Hundreds of thousands of Ukrainian refugees are fleeing from their home country due to the Russian invasion. Many are still trying to leave Ukraine, filling the routes out with cars stretching for miles. But those who could cross the borders require help.
The Russian invasion of Ukraine began on February 24 and is ongoing, forcing more people to leave to the neighboring countries. The war has so far has cost tens of thousands of lives and can leave a war-torn Ukraine behind.

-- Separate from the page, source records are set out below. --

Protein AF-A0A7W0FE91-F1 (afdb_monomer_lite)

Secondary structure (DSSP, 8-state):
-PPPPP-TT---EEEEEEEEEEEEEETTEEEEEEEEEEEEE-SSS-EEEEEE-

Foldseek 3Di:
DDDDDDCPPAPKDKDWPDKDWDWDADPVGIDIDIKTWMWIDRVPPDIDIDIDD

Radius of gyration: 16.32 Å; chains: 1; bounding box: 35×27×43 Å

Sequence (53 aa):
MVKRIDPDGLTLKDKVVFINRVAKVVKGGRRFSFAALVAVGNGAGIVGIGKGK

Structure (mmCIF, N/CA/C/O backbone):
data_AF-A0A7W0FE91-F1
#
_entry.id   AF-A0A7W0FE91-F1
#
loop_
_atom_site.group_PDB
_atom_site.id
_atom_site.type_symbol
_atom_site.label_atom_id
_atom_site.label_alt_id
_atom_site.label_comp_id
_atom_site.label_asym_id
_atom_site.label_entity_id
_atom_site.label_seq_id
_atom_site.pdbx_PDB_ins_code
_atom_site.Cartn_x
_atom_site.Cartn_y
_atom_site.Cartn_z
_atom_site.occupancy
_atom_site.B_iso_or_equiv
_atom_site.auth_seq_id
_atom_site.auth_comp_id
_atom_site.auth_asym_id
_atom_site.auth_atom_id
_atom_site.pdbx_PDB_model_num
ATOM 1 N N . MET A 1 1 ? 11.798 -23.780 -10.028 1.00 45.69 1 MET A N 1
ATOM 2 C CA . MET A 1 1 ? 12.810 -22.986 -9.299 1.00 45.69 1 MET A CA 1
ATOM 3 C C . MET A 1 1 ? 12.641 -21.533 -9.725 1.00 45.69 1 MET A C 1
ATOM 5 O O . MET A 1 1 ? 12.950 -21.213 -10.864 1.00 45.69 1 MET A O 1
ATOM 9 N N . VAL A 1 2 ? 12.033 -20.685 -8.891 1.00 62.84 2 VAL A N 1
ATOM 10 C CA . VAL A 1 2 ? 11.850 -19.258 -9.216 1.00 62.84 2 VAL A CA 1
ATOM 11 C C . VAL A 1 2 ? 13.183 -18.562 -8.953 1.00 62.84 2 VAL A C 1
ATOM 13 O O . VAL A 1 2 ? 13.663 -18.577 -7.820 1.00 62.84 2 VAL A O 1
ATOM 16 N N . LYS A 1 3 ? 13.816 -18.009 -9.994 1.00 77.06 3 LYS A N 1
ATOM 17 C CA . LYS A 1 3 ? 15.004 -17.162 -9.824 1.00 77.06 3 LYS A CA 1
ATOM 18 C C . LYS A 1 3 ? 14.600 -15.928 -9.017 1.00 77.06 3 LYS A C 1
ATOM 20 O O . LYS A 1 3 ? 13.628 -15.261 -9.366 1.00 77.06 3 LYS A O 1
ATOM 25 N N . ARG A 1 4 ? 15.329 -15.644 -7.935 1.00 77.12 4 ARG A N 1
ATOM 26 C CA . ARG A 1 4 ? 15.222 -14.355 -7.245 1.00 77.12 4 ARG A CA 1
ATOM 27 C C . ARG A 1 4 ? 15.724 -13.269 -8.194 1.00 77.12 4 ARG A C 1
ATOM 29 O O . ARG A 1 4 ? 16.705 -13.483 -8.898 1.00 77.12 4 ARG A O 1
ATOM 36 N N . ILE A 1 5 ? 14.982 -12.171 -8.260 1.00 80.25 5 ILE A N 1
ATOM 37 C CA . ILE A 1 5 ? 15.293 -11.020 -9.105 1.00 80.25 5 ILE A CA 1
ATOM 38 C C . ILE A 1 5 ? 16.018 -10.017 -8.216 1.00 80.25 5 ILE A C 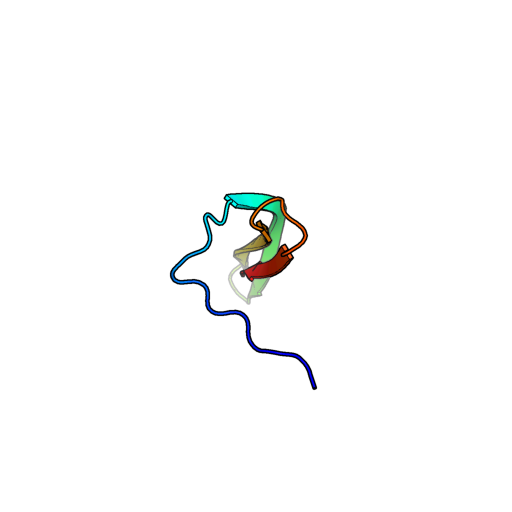1
ATOM 40 O O . ILE A 1 5 ? 15.463 -9.610 -7.195 1.00 80.25 5 ILE A O 1
ATOM 44 N N . ASP A 1 6 ? 17.232 -9.639 -8.602 1.00 82.75 6 ASP A N 1
ATOM 45 C CA . ASP A 1 6 ? 18.012 -8.626 -7.898 1.00 82.75 6 ASP A CA 1
ATOM 46 C C . ASP A 1 6 ? 17.520 -7.226 -8.308 1.00 82.75 6 ASP A C 1
ATOM 48 O O . ASP A 1 6 ? 17.472 -6.925 -9.505 1.00 82.75 6 ASP A O 1
ATOM 52 N N . PRO A 1 7 ? 17.105 -6.368 -7.359 1.00 80.75 7 PRO A N 1
ATOM 53 C CA . PRO A 1 7 ? 16.501 -5.073 -7.674 1.00 80.75 7 PRO A CA 1
ATOM 54 C C . PRO A 1 7 ? 17.522 -3.979 -8.028 1.00 80.75 7 PRO A C 1
ATOM 56 O O . PRO A 1 7 ? 17.144 -3.006 -8.679 1.00 80.75 7 PRO A O 1
ATOM 59 N N . ASP A 1 8 ? 18.798 -4.137 -7.661 1.00 80.06 8 ASP A N 1
ATOM 60 C CA . ASP A 1 8 ? 19.815 -3.066 -7.631 1.00 80.06 8 ASP A CA 1
ATOM 61 C C . ASP A 1 8 ? 20.300 -2.554 -9.010 1.00 80.06 8 ASP A C 1
ATOM 63 O O . ASP A 1 8 ? 21.225 -1.751 -9.098 1.00 80.06 8 ASP A O 1
ATOM 67 N N . GLY A 1 9 ? 19.646 -2.957 -10.101 1.00 80.56 9 GLY A N 1
ATOM 68 C CA . GLY A 1 9 ? 19.884 -2.446 -11.460 1.00 80.56 9 GLY A CA 1
ATOM 69 C C . GLY A 1 9 ? 18.609 -2.156 -12.258 1.00 80.56 9 GLY A C 1
ATOM 70 O O . GLY A 1 9 ? 18.677 -1.860 -13.450 1.00 80.56 9 GLY A O 1
ATOM 71 N N . LEU A 1 10 ? 17.435 -2.267 -11.632 1.00 84.50 10 LEU A N 1
ATOM 72 C CA . LEU A 1 10 ? 16.142 -2.115 -12.295 1.00 84.50 10 LEU A CA 1
ATOM 73 C C . LEU A 1 10 ? 15.531 -0.750 -11.977 1.00 84.50 10 LEU A C 1
ATOM 75 O O . LEU A 1 10 ? 15.314 -0.400 -10.820 1.00 84.50 10 LEU A O 1
ATOM 79 N N . THR A 1 11 ? 15.160 0.005 -13.012 1.00 87.62 11 THR A N 1
ATOM 80 C CA . THR A 1 11 ? 14.321 1.197 -12.835 1.00 87.62 11 THR A CA 1
ATOM 81 C C . THR A 1 11 ? 12.880 0.765 -12.581 1.00 87.62 11 THR A C 1
ATOM 83 O O . THR A 1 11 ? 12.109 0.527 -13.512 1.00 87.62 11 THR A O 1
ATOM 86 N N . LEU A 1 12 ? 12.524 0.626 -11.308 1.00 89.88 12 LEU A N 1
ATOM 87 C CA . LEU A 1 12 ? 11.185 0.246 -10.879 1.00 89.88 12 LEU A CA 1
ATOM 88 C C . LEU A 1 12 ? 10.299 1.487 -10.740 1.00 89.88 12 LEU A C 1
ATOM 90 O O . LEU A 1 12 ? 10.666 2.456 -10.082 1.00 89.88 12 LEU A O 1
ATOM 94 N N . LYS A 1 13 ? 9.118 1.441 -11.355 1.00 91.69 13 LYS A N 1
ATOM 95 C CA . LYS A 1 13 ? 8.047 2.421 -11.175 1.00 91.69 13 LYS A CA 1
ATOM 96 C C . LYS A 1 13 ? 6.932 1.797 -10.358 1.00 91.69 13 LYS A C 1
ATOM 98 O O . LYS A 1 13 ? 6.555 0.648 -10.596 1.00 91.69 13 LYS A O 1
ATOM 103 N N . ASP A 1 14 ? 6.388 2.562 -9.430 1.00 92.50 14 ASP A N 1
ATOM 104 C CA . ASP A 1 14 ? 5.247 2.182 -8.618 1.00 92.50 14 ASP A CA 1
ATOM 105 C C . ASP A 1 14 ? 3.954 2.836 -9.119 1.00 92.50 14 ASP A C 1
ATOM 107 O O . ASP A 1 14 ? 3.935 3.895 -9.750 1.00 92.50 14 ASP A O 1
ATOM 111 N N . LYS A 1 15 ? 2.837 2.161 -8.863 1.00 94.12 15 LYS A N 1
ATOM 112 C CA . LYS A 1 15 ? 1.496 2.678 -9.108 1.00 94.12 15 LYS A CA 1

Valeria’s journey to becoming a refugee
Valeria, 21, a student who crossed the borders of Poland from Ukraine, is mourning the fact that she won’t return to her normal life in Ukraine. She never thought about leaving her country, even her village, when the war started. She told Politics Today, “We thought that it would be safer in villages; but it wasn’t.” Her father drove her to Kyiv, the capital, where she got on an evacuation train to Lviv on her way to Poland.
She added that “it was horrible. Too many people were on the train, there was no place. We stayed on the train for 12 hours, and sometimes we got a chance to sit on suitcases or the floor.” After she arrived in Lviv, she stayed there for a few days. Her friend drove her to the border, which she crossed on foot. Later, a volunteer took her and drove her to Warsaw. She notes that “it was quite amazing how people in other countries volunteered and helped us get to places, have food or somewhere to stay.”
EU Open-Door Policy
EU countries opened their doors to Ukrainian refugees from the first day. However, many host states are ill-prepared for this scale of mass displacement. In many countries, locals have opened their houses while many NGOs and governmental agencies are trying to protect and assist the refugees by providing for their basic needs.
Filippo Grandi, the United Nations high commissioner of refugees, recently identified the refugee crisis in Ukraine as “the fastest-growing refugee crisis in Europe since World War Two.” The UN reported that there are over two million refugees according to data published on March 8, 2022. Many of the refugees landed in Poland, which shares a border of 428 km with Ukraine. According to a UN report, the government of Poland has accepted over 1.2 million refugees, and the Poles have shown a warm reception to their neighbors.
Over the past few weeks, many other countries have also accepted a significant number of refugees. Moldova, a country with a population of four million, has taken 82,000 refugees. The country bears a great importance in terms of its long border with Ukraine, which stretches for 939 km, the longest after Ukraine’s border with Russia.
Hungary is another country where many Ukrainians have fled. Almost 203,000 refugees have crossed the 103 km long border between Ukraine and Hungary, the UNHCR has said.
In the south, Ukrainians cross the borders of Romania in order to access humanitarian assistance. According to UN data, by March 8, nearly 150,000 Ukrainian refugees arrived in Romania, which is regarded as a gate to Europe. Just like in Poland, Romanians quickly organized help for their neighbors. Using social media, people who wanted to help refugees mobilized and aided with their basic needs.
Nearly 100,000 Ukrainians have fled to Russia as well, according to the UNHCR. Other European countries have accepted a total of 235,000 Ukrainian refugees since the beginning of the conflict.
Ukraine’s neighbor in the Black Sea, Turkey, is one of the countries that is watching the conflict with alarm. According to Turkey’s Minister of Interior Süleyman Soylu over 20,000 Ukrainians arrived in Turkey by March 6.
At the same time, many people had to leave their homes to flee to safer cities within Ukraine. The UNHCR has reported that over one million people have been internally displaced in Ukraine. Lviv, a city located in the northwest of Ukraine, is a destination people are trying to reach. The city had a population of 720,000 people before the war. Tens of thousands of people flooded the city, especially those who escaped the Ukrainian capital, Kyiv. The city is a passage point for those who want to cross to Poland, Slovakia, and Hungary.
Apart from the Ukrainian refugees who have managed to flee, many are still trying to cross the borders to European countries. Most of them are women and children since men aged between 16 and 60 have been banned from leaving the country by the Ukrainian authorities.